DECONSTRUCTIVISM MOVEMENT
Decontructivism is a design style or movement that emerged in architecture, interior design, art, graphic design and philosophical literature in late 1980s early 1990s. Deconstructivism movement often refers to distorted, angular form, set in conflicting geometry and displaced.
Deconstructivsm generated iconoclastic architectural design as seen in some works, such as works of Zaha Hadid, Bernard Tschumi, Peter Eisenman, Morphosis, Rem Koolhaas, Daniel Libeskind, and Frank Gehry.
One of the example of deconstructivism movement is the work of Bernard Tschumi's design for the Parc de la Vilette in Paris.
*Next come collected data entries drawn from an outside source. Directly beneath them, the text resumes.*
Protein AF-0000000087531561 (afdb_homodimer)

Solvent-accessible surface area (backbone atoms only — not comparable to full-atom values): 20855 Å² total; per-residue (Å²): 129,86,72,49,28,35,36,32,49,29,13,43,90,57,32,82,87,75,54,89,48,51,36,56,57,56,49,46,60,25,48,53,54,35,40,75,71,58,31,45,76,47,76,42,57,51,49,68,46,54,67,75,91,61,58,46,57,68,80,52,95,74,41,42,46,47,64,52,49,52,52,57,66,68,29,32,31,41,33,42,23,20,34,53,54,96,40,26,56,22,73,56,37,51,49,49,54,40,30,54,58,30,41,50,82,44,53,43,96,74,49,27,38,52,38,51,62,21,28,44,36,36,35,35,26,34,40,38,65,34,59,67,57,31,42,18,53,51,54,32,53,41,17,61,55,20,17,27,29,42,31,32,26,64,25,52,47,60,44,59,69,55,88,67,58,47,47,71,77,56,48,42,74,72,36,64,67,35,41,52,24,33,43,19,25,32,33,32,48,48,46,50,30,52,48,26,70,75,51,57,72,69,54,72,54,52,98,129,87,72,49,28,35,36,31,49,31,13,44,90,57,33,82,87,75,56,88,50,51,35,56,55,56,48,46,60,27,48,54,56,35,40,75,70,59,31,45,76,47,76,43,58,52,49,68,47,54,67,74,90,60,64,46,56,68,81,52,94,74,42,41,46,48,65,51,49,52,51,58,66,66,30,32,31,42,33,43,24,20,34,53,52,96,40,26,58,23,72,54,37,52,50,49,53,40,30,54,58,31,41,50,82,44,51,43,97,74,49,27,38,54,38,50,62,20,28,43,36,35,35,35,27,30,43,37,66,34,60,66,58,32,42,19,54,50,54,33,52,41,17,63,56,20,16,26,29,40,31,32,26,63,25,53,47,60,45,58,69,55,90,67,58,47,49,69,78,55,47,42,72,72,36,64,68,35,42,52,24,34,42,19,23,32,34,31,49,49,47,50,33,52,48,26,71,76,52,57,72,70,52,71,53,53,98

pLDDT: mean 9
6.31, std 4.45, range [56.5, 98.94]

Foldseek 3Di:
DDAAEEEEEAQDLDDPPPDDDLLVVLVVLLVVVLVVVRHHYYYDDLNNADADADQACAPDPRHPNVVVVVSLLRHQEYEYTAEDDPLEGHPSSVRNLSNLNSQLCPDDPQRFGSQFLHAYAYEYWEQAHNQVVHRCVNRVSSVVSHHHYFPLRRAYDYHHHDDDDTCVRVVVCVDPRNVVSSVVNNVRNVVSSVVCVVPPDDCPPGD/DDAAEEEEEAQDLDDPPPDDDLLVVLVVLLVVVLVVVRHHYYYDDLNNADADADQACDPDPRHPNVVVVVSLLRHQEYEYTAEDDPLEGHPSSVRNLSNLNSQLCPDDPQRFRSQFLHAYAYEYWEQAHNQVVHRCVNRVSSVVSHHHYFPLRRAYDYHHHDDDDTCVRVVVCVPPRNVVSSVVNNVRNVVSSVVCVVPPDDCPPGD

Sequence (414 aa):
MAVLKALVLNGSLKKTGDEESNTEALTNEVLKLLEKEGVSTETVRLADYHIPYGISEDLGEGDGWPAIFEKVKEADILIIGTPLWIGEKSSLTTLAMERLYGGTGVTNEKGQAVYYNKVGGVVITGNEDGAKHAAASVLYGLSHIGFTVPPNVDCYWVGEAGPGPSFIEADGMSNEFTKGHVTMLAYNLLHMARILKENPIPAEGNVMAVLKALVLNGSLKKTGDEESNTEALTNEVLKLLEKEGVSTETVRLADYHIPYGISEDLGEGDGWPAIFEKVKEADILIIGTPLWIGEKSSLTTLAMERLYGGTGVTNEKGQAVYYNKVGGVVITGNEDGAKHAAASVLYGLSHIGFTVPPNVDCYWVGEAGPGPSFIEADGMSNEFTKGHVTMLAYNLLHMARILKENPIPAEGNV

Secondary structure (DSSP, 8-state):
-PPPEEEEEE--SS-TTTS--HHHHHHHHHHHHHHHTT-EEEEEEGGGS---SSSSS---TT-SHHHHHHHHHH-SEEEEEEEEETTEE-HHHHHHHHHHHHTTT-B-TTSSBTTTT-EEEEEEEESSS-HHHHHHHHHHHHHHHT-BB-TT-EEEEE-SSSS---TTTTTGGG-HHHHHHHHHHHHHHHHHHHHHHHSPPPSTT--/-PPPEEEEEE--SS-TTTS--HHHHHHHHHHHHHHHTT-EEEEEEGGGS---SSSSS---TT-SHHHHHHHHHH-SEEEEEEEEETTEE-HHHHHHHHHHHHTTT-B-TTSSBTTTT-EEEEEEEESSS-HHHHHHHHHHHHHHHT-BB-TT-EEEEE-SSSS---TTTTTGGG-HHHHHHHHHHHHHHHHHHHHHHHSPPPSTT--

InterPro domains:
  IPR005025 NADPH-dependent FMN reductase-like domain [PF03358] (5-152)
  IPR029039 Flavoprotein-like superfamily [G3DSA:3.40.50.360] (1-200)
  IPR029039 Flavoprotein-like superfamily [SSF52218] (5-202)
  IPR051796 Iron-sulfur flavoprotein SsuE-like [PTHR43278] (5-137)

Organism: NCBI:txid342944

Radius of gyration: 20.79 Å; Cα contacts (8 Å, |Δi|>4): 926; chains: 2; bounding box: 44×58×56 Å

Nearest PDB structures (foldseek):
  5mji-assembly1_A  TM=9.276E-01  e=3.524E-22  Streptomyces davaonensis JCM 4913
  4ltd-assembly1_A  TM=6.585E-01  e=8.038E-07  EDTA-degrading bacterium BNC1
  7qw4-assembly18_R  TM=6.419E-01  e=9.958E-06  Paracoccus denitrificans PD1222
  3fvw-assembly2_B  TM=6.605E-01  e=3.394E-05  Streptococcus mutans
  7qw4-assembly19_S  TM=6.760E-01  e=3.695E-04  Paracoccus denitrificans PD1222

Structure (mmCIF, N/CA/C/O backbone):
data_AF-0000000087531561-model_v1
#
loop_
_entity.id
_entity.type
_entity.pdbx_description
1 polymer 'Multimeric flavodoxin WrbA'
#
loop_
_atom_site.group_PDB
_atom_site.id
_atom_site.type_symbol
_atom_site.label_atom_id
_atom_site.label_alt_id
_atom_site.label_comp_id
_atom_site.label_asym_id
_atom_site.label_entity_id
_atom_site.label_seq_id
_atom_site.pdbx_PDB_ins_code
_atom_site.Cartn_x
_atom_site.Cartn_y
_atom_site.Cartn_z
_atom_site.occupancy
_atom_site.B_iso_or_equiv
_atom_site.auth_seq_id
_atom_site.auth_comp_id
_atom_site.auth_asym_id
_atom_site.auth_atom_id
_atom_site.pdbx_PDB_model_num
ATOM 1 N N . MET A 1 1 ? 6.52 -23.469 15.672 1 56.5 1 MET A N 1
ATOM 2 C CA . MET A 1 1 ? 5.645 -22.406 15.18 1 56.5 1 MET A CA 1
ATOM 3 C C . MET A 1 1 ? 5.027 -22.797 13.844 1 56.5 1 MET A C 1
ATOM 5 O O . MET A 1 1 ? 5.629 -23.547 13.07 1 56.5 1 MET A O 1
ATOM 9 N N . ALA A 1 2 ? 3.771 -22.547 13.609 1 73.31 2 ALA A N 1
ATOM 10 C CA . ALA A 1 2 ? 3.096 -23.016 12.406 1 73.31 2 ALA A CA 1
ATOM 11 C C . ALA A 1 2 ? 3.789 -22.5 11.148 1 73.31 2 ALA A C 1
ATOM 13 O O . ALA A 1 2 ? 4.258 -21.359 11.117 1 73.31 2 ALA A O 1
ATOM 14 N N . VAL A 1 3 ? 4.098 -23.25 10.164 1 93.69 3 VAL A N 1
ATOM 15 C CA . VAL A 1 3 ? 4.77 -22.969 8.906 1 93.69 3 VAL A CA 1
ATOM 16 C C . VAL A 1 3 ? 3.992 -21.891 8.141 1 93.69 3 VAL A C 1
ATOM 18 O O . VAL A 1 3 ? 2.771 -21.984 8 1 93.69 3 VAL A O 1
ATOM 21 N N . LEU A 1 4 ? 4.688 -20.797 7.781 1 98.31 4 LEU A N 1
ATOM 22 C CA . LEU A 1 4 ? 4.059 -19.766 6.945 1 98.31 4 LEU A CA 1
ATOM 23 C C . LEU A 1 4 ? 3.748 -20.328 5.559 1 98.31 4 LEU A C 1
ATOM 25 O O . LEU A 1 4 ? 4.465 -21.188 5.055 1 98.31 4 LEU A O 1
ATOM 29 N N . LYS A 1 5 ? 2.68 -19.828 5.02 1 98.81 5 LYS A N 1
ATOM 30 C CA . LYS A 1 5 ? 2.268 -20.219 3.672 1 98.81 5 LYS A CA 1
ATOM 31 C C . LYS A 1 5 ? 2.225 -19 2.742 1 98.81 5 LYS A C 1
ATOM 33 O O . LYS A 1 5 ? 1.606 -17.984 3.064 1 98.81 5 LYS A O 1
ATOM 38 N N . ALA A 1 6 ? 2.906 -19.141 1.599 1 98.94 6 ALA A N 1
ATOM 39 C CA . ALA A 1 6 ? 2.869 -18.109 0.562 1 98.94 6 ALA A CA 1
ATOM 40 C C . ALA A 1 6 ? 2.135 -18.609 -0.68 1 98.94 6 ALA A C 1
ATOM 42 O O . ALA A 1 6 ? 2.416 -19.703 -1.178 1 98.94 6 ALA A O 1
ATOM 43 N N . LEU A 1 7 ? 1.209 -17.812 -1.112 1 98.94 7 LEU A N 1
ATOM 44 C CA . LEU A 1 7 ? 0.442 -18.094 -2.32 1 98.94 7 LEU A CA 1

Tschumi proposed a nonhierarchical grid of dispersed pavilions instead of a more traditional building, echoing deconstruction’s own challenging of linguistic arrangements.
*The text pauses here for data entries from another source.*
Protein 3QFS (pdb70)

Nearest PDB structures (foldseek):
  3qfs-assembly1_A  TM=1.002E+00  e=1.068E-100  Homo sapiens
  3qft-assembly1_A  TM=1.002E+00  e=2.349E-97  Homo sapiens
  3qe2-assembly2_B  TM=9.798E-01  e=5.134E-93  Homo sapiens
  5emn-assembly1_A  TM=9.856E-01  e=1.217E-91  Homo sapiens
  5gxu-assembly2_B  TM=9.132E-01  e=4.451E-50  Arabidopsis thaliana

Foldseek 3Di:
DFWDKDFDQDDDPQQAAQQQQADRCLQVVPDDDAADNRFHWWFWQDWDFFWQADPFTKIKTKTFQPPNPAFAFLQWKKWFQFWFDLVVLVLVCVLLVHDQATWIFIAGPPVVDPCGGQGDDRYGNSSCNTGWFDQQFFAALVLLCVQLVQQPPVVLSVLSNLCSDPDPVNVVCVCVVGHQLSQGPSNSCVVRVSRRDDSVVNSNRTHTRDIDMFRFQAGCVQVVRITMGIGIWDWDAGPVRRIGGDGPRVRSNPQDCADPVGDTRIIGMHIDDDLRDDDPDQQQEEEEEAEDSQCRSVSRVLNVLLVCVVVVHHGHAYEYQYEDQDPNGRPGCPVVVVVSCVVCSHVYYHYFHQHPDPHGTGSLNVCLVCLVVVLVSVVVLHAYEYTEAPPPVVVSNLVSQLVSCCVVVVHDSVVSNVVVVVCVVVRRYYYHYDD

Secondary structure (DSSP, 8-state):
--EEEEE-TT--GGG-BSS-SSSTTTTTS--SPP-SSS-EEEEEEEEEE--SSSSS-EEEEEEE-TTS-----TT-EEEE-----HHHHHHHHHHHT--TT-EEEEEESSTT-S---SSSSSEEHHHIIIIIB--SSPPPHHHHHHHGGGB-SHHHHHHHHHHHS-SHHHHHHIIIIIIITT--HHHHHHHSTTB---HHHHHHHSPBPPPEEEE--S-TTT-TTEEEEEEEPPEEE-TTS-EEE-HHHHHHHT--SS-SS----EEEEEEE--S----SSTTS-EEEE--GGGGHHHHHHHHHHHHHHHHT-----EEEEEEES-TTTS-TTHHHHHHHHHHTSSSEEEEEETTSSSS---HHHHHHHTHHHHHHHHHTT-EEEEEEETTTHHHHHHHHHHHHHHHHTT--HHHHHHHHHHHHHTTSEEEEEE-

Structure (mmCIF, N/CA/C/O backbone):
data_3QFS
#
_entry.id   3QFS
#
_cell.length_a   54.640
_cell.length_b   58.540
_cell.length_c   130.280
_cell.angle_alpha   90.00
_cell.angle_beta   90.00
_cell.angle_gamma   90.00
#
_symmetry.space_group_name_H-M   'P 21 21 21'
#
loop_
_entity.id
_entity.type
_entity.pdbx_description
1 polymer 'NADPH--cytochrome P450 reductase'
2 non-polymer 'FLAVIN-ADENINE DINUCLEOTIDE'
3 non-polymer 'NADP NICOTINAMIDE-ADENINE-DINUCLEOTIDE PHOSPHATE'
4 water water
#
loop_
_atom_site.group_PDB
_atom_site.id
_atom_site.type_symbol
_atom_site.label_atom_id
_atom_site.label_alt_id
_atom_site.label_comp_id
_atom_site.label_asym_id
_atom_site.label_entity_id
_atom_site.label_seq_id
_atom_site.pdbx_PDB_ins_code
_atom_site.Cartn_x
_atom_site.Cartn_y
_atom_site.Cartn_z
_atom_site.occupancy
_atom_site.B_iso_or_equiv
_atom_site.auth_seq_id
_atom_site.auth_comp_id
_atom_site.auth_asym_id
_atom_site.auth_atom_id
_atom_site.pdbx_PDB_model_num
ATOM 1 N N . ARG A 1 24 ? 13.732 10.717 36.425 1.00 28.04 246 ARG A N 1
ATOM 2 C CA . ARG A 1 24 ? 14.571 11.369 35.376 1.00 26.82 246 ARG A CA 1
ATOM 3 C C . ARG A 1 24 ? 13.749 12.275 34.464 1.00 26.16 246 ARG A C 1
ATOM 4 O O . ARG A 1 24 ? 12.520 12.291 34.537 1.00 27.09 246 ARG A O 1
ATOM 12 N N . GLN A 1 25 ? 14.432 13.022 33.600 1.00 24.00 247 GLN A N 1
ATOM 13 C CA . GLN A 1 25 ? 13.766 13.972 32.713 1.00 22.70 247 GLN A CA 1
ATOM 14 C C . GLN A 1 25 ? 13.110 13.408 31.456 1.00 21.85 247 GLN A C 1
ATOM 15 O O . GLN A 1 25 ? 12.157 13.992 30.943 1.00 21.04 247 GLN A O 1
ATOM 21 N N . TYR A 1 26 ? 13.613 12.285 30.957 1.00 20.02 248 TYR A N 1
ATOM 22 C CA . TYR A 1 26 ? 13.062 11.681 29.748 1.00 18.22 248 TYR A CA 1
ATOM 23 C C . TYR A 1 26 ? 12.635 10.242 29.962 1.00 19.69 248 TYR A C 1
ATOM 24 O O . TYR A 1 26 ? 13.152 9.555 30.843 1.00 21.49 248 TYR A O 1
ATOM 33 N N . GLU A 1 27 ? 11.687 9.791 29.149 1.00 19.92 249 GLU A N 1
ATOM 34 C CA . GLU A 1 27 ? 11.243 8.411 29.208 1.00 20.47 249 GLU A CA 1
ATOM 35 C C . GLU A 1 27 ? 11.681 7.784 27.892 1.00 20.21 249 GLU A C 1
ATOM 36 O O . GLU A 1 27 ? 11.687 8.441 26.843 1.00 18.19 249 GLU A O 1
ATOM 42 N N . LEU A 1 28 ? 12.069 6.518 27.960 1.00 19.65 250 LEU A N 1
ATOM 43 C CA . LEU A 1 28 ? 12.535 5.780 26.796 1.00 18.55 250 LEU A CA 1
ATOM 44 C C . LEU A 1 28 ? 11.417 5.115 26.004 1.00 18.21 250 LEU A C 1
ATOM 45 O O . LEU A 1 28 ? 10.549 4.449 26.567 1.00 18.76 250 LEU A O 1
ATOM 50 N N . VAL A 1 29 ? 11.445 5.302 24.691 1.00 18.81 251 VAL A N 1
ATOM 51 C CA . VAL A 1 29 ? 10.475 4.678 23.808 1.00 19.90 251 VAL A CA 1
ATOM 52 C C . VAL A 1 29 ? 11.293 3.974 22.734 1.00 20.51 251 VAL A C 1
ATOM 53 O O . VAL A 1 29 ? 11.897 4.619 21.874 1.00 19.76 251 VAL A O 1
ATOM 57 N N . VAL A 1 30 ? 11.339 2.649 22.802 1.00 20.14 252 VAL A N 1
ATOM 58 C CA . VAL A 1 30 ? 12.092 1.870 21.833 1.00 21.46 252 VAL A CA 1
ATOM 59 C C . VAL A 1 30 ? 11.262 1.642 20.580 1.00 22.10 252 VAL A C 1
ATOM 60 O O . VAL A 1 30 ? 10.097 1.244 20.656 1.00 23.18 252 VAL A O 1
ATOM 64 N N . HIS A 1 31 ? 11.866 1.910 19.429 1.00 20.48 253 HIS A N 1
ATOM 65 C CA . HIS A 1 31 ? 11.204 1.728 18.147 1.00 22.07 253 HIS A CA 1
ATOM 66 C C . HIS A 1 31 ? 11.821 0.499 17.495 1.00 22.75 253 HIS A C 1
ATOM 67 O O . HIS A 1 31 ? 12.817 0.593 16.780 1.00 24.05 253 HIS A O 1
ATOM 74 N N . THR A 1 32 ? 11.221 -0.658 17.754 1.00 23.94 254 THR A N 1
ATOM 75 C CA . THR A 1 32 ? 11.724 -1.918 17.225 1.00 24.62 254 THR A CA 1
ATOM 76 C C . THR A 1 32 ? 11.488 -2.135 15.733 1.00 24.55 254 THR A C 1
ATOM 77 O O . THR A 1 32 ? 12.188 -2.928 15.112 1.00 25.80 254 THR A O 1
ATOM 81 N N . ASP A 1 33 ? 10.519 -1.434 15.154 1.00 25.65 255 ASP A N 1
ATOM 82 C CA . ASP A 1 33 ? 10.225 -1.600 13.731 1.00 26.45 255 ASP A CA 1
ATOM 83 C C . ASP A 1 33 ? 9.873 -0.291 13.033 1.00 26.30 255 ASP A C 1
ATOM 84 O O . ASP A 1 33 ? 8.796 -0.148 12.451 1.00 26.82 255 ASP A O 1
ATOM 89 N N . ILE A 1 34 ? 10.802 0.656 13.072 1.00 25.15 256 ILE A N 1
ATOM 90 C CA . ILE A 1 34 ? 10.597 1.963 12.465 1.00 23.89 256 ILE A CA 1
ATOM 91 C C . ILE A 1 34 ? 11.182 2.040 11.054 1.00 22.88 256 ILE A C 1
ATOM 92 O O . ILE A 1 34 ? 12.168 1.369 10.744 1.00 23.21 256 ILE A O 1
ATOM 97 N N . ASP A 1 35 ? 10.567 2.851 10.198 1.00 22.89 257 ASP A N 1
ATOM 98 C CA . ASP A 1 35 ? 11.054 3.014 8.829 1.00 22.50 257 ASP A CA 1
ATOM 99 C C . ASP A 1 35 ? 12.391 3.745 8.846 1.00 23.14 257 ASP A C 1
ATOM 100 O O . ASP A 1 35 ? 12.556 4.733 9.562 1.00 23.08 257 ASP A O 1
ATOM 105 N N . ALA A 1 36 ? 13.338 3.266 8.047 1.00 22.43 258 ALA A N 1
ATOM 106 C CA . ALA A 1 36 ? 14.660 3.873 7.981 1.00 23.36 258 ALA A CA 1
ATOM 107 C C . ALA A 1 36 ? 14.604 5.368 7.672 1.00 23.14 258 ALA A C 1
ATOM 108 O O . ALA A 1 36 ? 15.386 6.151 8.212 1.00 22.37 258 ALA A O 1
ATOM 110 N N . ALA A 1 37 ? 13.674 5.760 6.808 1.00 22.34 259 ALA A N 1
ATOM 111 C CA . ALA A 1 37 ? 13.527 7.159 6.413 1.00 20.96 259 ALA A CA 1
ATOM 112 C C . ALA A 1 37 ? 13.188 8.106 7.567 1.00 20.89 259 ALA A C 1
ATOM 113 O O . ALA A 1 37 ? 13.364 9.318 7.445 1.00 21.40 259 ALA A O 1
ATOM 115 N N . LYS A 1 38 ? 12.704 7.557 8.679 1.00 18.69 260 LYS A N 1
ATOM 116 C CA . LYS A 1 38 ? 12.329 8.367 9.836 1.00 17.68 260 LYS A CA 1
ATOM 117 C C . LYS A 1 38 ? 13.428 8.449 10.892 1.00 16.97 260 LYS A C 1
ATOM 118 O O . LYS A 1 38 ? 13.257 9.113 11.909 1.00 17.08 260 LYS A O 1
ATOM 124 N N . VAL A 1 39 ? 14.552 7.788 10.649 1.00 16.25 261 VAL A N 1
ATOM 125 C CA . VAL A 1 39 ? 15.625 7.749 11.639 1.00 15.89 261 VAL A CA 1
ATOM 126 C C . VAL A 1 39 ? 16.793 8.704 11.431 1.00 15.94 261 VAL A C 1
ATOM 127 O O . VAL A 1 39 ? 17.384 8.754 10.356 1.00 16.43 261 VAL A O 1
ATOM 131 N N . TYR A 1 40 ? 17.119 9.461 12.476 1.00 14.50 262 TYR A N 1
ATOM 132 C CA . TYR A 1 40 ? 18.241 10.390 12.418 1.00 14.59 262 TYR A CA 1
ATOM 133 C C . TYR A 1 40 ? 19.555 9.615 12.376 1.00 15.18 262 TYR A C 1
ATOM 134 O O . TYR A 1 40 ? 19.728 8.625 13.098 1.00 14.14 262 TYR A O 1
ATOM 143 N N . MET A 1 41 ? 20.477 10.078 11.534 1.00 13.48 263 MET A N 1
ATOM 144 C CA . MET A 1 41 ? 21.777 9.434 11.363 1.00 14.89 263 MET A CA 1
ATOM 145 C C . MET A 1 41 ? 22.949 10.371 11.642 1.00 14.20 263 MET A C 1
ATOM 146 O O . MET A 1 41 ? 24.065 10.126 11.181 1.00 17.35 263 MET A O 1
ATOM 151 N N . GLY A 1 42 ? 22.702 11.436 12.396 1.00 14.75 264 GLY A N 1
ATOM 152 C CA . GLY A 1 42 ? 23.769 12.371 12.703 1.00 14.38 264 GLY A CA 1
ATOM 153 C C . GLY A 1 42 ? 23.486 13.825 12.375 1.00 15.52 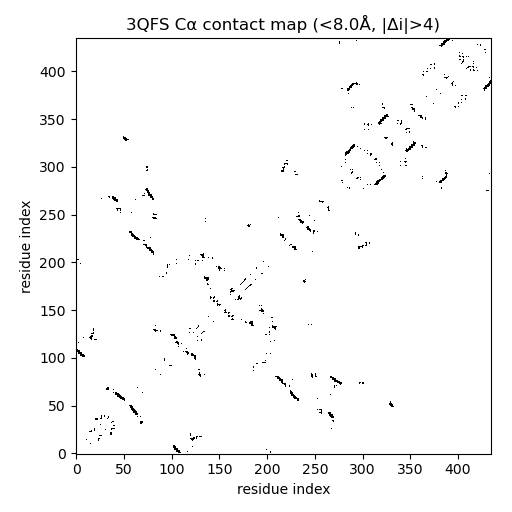264 GLY A C 1
ATOM 154 O O . GLY A 1 42 ? 24.235 14.706 12.795 1.00 15.33 264 GLY A O 1
ATOM 155 N N . GLU A 1 43 ? 22.420 14.091 11.621 1.00 15.70 265 GLU A N 1
ATOM 156 C CA . GLU A 1 43 ? 22.071 15.471 11.275 1.00 15.24 265 GLU A CA 1
ATOM 157 C C . GLU A 1 43 ? 21.811 16.277 12.542 1.00 15.21 265 GLU A C 1
ATOM 158 O O . GLU A 1 43 ? 21.257 15.764 13.514 1.00 14.53 265 GLU A O 1
ATOM 164 N N . MET A 1 44 ? 22.202 17.547 12.525 1.00 16.04 266 MET A N 1
ATOM 165 C CA . MET A 1 44 ? 22.017 18.419 13.678 1.00 17.20 266 MET A CA 1
ATOM 166 C C . MET A 1 44 ? 20.656 19.104 13.721 1.00 18.05 266 MET A C 1
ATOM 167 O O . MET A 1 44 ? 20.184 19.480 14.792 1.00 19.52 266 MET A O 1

The beginning of deconstructive movement started in 1988 an event exhibition held by Museum of Modern Art in New York City with “Deconstructivist Architecture” and Tate Gallery in London with “Deconstruction in Art and Architecture”
Deconstruction emerged out of the post-structuralist tradition of literary theory, which in opposition to structuralism, stressed the slippage and fluctuation of meaning that is always at work in the process of linguistic and cultural signification.